• _What this task involves_
Your answer should be only the lines below from the one with "ATOM 269 C CA" to the one with "ATOM 298 C CA", repeated exactly, ends included.

===

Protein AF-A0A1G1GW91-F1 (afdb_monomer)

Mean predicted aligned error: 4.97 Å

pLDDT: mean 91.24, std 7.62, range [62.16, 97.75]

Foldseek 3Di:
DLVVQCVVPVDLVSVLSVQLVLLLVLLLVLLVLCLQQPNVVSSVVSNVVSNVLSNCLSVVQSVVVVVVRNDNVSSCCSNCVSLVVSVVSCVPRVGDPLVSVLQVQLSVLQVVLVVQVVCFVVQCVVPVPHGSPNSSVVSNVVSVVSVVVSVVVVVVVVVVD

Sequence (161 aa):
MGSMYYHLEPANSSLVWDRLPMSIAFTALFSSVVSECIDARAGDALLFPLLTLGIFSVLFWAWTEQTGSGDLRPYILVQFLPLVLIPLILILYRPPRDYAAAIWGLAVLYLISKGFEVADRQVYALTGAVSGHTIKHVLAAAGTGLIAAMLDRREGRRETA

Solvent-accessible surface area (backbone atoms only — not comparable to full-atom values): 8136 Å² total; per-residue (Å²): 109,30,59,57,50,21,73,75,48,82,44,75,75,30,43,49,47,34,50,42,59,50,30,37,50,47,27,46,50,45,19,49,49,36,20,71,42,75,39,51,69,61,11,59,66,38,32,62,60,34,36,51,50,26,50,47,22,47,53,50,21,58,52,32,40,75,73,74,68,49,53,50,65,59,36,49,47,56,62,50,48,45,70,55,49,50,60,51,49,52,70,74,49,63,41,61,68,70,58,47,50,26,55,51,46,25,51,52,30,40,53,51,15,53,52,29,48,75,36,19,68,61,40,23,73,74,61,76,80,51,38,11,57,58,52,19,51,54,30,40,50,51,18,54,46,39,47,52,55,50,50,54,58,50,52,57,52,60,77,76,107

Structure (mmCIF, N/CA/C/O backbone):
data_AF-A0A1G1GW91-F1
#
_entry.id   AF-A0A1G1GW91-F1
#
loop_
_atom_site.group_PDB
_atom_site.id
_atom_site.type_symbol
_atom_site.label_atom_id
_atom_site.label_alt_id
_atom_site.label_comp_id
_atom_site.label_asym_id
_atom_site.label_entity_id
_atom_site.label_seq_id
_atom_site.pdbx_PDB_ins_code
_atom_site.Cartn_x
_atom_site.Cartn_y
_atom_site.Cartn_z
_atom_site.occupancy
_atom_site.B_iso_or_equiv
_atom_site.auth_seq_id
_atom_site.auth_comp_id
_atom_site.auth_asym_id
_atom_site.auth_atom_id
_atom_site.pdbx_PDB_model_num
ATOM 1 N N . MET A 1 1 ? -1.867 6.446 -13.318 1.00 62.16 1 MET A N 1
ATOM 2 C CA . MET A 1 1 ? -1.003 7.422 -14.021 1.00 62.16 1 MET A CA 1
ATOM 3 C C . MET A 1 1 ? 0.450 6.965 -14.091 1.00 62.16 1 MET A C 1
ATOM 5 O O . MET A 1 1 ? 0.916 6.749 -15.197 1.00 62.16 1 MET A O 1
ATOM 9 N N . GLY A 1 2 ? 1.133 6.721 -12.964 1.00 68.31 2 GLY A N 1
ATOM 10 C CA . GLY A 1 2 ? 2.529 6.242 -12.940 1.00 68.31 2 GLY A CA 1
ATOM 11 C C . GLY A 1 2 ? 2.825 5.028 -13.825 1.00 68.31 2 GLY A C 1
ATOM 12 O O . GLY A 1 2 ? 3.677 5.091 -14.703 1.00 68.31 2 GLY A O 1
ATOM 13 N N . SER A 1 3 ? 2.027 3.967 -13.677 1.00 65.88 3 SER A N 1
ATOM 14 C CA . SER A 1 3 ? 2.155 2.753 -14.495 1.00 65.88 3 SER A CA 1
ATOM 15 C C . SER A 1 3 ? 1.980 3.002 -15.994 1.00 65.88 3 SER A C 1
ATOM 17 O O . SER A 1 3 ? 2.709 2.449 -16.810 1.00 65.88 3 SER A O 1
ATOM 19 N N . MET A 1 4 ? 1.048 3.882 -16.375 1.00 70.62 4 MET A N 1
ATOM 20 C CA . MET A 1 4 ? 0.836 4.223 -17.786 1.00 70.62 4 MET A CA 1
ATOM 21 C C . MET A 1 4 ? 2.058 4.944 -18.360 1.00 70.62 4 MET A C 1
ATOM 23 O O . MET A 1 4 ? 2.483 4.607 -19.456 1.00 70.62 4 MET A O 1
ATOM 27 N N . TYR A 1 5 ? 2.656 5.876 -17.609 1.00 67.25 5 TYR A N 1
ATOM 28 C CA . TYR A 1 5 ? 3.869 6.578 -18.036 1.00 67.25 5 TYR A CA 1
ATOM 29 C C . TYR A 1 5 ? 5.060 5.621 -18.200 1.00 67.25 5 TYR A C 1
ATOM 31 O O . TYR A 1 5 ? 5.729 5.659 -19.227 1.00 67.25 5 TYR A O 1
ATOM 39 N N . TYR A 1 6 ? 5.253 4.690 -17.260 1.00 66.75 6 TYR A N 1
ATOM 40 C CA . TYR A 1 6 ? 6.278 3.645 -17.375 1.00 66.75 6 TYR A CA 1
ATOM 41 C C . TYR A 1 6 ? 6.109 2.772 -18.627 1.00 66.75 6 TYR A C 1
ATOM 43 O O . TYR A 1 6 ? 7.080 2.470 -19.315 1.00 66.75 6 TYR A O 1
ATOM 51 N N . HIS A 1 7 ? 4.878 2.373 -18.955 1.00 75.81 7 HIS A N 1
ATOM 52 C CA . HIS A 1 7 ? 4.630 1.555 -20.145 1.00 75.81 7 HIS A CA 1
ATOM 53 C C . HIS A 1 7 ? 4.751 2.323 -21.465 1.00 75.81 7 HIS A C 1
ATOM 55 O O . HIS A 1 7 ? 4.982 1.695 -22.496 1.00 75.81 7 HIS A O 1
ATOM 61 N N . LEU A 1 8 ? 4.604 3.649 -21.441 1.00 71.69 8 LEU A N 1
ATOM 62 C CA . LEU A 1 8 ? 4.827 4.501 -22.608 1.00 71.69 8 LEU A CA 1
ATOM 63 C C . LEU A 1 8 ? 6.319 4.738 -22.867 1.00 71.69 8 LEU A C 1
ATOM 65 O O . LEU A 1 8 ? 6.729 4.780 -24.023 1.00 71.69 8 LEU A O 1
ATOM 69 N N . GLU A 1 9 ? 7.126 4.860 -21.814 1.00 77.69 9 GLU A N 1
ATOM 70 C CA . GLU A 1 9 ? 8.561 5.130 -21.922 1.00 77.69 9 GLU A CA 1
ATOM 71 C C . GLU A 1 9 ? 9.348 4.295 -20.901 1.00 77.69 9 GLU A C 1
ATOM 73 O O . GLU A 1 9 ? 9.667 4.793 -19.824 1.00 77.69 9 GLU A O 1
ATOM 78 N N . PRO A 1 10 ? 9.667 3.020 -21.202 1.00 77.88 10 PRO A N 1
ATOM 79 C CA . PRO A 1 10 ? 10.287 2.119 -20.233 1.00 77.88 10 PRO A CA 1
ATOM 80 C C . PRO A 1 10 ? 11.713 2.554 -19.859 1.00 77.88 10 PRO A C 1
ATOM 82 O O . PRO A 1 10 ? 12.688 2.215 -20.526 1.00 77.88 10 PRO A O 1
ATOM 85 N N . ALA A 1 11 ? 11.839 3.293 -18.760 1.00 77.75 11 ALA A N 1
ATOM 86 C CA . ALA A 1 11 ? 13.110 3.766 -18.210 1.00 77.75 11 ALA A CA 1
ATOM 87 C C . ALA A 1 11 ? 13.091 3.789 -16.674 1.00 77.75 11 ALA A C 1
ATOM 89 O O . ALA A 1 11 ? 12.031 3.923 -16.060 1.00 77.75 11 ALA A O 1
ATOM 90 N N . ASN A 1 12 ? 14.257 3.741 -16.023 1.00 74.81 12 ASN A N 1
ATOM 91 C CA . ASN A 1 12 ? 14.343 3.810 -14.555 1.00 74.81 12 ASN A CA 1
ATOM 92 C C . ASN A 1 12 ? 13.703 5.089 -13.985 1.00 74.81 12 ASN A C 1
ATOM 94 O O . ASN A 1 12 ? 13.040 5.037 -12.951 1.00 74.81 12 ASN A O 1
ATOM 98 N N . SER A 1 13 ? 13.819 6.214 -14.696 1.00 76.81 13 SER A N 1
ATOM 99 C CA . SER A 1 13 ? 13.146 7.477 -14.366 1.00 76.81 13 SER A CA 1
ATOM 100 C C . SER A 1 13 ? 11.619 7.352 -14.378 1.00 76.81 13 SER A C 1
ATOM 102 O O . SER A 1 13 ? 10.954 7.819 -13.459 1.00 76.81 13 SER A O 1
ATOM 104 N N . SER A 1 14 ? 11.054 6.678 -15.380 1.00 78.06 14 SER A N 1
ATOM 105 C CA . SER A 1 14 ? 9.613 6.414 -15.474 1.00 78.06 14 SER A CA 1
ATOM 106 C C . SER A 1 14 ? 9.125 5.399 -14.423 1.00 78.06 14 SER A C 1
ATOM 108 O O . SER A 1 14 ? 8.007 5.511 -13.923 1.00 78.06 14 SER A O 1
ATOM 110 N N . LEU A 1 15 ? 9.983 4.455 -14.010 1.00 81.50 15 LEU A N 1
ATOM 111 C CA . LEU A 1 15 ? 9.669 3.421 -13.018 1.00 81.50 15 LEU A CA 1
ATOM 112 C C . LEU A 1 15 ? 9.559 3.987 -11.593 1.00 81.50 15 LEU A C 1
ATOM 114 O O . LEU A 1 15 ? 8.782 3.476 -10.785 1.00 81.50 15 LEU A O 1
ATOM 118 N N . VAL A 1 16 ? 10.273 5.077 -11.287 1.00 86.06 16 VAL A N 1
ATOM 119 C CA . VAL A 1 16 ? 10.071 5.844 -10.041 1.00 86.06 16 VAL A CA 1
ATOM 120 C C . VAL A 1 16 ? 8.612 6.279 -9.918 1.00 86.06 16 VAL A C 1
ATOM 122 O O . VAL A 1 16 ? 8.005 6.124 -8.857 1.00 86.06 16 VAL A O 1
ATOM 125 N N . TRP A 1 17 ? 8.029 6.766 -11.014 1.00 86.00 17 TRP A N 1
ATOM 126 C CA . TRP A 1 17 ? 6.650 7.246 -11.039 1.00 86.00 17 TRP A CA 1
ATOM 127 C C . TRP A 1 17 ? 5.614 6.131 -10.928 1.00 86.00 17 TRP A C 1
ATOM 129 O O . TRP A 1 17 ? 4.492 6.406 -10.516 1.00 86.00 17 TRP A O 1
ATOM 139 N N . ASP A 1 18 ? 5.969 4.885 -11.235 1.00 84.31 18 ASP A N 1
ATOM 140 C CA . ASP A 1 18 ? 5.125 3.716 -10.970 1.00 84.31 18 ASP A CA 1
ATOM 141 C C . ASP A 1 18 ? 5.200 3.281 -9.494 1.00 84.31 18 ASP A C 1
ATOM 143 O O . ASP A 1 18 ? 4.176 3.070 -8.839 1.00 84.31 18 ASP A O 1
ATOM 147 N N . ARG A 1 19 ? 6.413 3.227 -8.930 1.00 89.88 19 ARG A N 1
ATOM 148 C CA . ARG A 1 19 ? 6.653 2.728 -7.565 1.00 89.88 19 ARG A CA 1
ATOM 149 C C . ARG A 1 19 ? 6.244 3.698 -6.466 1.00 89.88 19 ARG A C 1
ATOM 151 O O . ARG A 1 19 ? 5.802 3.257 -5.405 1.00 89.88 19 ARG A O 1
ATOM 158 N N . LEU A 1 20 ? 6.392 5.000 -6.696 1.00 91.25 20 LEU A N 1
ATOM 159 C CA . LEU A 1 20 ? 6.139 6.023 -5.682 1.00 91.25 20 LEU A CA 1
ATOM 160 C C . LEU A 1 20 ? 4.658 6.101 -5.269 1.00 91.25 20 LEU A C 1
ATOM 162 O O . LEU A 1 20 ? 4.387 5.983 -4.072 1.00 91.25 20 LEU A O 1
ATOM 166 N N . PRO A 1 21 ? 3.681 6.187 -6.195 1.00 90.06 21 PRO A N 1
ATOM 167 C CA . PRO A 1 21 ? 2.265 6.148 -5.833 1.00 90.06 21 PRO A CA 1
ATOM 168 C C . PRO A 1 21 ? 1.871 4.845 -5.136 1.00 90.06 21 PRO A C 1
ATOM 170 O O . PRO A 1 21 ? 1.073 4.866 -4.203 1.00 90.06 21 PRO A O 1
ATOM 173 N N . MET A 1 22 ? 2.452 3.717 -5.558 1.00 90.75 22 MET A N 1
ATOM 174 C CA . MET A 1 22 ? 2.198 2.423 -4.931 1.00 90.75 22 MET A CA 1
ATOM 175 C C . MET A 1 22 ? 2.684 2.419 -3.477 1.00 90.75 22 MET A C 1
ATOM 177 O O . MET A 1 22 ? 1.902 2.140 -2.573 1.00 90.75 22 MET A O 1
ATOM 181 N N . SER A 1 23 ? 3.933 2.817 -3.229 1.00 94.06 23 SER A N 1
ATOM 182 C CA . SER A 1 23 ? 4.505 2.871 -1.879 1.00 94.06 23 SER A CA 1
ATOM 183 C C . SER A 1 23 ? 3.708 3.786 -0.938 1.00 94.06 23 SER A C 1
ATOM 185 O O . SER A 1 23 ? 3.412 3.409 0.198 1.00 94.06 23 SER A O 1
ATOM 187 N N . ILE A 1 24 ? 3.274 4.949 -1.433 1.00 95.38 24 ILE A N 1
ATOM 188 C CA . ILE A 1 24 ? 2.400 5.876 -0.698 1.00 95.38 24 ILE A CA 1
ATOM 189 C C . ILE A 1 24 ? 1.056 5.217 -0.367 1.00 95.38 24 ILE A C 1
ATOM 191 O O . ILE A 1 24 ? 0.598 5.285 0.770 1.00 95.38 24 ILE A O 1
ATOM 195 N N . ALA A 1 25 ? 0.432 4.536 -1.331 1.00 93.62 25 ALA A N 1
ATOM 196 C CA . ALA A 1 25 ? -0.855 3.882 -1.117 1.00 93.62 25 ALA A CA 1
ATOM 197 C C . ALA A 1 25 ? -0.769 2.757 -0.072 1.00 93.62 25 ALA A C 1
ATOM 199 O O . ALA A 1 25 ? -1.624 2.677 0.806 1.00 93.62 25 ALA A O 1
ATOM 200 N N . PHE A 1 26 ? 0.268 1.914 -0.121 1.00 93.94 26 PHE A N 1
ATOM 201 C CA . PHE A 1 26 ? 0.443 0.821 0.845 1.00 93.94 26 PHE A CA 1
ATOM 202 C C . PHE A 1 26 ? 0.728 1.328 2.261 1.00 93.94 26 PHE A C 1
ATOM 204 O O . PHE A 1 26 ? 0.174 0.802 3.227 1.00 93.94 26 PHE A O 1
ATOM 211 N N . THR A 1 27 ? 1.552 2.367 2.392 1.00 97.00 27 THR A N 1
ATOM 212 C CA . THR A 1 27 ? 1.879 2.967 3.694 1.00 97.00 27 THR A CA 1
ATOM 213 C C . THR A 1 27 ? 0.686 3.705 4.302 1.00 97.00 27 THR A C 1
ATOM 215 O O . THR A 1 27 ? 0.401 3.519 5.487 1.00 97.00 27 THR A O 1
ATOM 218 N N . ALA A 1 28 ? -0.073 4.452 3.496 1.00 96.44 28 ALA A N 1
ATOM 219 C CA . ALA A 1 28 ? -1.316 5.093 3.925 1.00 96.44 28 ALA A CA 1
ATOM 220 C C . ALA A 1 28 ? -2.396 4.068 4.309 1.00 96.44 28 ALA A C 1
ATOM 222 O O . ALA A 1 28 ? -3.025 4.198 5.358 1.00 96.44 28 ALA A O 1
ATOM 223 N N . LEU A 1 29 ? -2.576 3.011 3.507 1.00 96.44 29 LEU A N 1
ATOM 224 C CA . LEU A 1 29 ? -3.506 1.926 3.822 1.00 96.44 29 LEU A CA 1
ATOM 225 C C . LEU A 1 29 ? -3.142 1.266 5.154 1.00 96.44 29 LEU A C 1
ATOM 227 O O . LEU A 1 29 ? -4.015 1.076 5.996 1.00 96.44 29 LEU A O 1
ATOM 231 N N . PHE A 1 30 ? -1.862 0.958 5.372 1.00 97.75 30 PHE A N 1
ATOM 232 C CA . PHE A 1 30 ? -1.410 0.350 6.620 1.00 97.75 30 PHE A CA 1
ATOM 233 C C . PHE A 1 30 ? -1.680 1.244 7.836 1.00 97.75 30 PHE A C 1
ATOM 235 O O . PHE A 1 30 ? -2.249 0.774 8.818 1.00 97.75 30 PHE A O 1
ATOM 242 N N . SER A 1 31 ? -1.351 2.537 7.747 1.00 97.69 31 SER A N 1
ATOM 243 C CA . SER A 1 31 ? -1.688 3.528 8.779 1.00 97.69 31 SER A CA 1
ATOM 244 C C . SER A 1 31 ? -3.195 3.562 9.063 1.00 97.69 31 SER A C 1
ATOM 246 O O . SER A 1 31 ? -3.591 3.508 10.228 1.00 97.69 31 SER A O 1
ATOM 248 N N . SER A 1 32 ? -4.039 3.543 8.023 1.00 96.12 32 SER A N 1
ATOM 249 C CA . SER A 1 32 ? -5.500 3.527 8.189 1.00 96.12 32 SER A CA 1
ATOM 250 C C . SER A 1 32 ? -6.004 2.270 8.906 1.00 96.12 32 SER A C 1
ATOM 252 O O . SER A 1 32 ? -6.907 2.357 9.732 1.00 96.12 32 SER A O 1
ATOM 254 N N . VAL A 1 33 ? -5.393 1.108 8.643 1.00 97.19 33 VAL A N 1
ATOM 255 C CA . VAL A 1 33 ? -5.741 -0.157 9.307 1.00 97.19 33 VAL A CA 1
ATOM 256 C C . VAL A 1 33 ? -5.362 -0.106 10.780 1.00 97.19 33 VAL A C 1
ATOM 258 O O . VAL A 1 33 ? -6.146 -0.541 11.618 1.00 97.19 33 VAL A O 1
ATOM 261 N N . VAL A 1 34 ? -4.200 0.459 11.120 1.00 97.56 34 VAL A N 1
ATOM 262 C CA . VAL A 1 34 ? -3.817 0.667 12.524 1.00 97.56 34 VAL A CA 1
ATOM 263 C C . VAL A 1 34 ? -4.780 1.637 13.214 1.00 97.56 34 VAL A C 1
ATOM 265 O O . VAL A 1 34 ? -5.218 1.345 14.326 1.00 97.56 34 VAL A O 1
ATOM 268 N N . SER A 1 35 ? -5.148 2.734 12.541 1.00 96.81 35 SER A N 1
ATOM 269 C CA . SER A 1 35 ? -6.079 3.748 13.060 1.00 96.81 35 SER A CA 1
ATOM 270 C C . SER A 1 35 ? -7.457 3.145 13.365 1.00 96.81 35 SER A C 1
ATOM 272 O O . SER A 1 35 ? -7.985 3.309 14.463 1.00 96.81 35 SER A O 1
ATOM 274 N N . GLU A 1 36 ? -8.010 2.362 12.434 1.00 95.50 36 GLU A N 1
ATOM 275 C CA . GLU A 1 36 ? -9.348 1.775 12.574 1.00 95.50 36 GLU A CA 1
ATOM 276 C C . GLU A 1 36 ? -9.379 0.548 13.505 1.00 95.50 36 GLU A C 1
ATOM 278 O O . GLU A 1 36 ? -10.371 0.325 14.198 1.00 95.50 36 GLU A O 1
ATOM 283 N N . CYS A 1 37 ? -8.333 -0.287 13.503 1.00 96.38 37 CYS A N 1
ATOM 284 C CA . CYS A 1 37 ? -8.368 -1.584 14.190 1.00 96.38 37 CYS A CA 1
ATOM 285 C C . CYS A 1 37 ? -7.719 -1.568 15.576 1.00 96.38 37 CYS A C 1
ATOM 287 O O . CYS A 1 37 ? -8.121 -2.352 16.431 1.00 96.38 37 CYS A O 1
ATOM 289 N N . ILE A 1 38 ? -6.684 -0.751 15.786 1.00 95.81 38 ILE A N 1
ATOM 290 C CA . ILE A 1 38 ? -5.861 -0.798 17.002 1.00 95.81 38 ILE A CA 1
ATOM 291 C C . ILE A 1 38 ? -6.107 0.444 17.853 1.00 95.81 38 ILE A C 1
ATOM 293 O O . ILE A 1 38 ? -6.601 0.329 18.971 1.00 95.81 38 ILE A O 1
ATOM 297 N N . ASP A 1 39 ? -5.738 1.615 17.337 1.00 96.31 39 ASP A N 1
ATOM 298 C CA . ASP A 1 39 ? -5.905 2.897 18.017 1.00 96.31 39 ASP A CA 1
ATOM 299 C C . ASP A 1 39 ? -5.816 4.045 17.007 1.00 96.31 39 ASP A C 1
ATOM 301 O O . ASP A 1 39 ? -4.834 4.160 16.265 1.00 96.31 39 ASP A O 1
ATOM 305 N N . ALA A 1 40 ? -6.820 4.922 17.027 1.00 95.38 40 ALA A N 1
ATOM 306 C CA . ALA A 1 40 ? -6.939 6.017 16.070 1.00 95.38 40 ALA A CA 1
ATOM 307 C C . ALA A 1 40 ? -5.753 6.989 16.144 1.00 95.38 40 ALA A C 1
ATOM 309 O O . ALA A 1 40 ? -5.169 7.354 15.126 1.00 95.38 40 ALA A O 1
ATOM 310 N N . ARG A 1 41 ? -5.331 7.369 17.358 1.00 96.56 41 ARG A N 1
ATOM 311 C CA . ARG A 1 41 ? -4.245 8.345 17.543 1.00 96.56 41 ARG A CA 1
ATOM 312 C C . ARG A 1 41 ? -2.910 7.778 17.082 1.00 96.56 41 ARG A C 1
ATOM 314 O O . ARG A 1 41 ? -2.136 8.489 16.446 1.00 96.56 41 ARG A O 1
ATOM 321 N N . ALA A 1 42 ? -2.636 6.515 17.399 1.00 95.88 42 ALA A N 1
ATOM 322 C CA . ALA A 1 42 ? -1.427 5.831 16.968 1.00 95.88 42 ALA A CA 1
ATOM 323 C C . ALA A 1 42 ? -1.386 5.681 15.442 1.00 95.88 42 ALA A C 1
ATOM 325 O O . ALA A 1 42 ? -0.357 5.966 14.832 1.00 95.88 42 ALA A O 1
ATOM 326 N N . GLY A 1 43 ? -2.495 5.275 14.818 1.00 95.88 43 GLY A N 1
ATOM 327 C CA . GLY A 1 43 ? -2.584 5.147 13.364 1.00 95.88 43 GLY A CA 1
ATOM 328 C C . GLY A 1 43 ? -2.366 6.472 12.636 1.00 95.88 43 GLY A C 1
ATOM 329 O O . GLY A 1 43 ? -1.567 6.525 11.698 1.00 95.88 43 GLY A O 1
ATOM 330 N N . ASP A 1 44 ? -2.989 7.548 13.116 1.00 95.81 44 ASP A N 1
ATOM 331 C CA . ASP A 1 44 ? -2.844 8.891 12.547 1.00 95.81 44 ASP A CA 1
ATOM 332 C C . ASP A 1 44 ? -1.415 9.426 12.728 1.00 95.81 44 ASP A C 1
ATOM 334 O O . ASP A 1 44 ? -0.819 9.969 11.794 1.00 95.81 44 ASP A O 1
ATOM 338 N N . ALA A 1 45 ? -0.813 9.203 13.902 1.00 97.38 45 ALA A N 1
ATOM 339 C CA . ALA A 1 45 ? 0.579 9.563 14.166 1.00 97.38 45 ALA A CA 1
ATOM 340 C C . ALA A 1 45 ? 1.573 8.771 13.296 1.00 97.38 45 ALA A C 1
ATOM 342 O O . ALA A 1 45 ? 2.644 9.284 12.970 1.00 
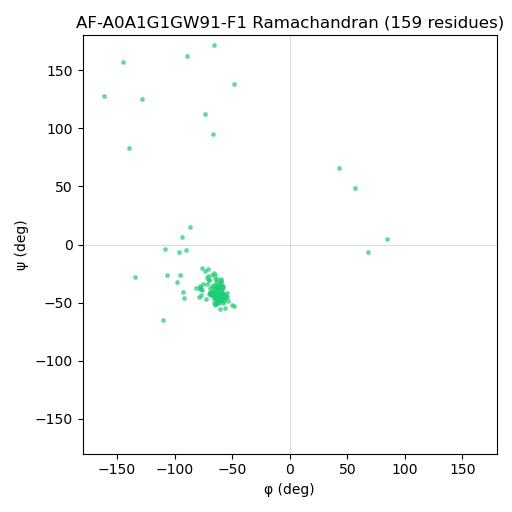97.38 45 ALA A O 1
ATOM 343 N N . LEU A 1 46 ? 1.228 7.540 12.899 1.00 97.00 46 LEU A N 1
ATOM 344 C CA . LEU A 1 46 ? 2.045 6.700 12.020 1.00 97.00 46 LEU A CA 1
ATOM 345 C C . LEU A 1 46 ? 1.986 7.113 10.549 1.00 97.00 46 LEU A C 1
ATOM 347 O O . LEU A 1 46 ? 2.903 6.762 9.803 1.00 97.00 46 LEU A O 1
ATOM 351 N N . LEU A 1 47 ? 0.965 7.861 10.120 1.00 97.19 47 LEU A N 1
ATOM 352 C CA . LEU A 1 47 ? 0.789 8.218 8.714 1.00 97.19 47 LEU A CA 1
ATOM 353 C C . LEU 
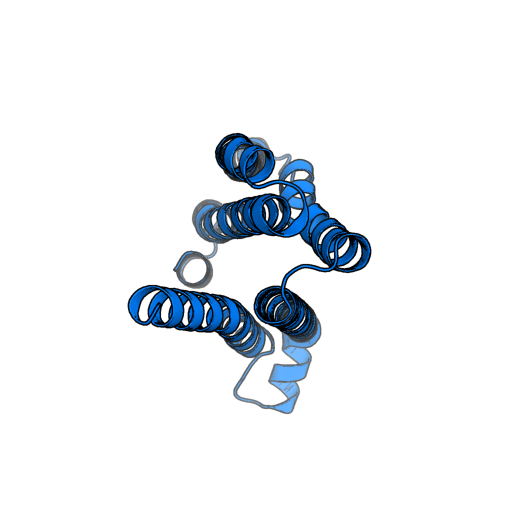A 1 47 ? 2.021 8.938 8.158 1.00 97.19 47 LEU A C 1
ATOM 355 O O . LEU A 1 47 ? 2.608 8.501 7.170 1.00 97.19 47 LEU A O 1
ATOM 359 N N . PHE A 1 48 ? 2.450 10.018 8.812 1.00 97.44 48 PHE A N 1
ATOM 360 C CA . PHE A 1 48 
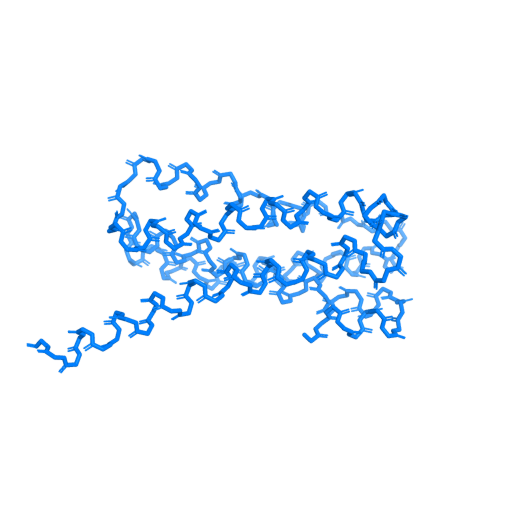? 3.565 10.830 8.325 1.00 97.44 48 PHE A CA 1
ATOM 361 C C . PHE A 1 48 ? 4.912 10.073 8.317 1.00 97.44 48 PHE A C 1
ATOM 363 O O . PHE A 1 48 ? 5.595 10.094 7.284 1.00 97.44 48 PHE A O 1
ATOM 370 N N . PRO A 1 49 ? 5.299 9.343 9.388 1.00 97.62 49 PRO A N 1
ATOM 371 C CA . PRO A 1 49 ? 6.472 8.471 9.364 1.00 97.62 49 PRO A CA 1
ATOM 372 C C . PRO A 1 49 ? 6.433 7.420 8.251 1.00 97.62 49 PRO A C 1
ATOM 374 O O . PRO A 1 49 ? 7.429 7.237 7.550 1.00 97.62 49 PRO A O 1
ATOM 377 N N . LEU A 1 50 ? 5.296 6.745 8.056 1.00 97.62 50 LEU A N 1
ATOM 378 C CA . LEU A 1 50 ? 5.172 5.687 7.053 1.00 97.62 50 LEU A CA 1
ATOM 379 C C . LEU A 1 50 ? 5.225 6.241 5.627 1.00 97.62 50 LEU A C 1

===

• _Result for this exercise_
ATOM 269 C CA . SER A 1 35 ? -6.079 3.748 13.060 1.00 96.81 35 SER A CA 1
ATOM 270 C C . SER A 1 35 ? -7.457 3.145 13.365 1.00 96.81 35 SER A C 1
ATOM 272 O O . SER A 1 35 ? -7.985 3.309 14.463 1.00 96.81 35 SER A O 1
ATOM 274 N N . GLU A 1 36 ? -8.010 2.362 12.434 1.00 95.50 36 GLU A N 1
ATOM 275 C CA . GLU A 1 36 ? -9.348 1.775 12.574 1.00 95.50 36 GLU A CA 1
ATOM 276 C C . GLU A 1 36 ? -9.379 0.548 13.505 1.00 95.50 36 GLU A C 1
ATOM 278 O O . GLU A 1 36 ? -10.371 0.325 14.198 1.00 95.50 36 GLU A O 1
ATOM 283 N N . CYS A 1 37 ? -8.333 -0.287 13.503 1.00 96.38 37 CYS A N 1
ATOM 284 C CA . CYS A 1 37 ? -8.368 -1.584 14.190 1.00 96.38 37 CYS A CA 1
ATOM 285 C C . CYS A 1 37 ? -7.719 -1.568 15.576 1.00 96.38 37 CYS A C 1
ATOM 287 O O . CYS A 1 37 ? -8.121 -2.352 16.431 1.00 96.38 37 CYS A O 1
ATOM 289 N N . ILE A 1 38 ? -6.684 -0.751 15.786 1.00 95.81 38 ILE A N 1
ATOM 290 C CA . ILE A 1 38 ? -5.861 -0.798 17.002 1.00 95.81 38 ILE A CA 1
ATOM 291 C C . ILE A 1 38 ? -6.107 0.444 17.853 1.00 95.81 38 ILE A C 1
ATOM 293 O O . ILE A 1 38 ? -6.601 0.329 18.971 1.00 95.81 38 ILE A O 1
ATOM 297 N N . ASP A 1 39 ? -5.738 1.615 17.337 1.00 96.31 39 ASP A N 1
ATOM 298 C CA . ASP A 1 39 ? -5.905 2.897 18.017 1.00 96.31 39 ASP A CA 1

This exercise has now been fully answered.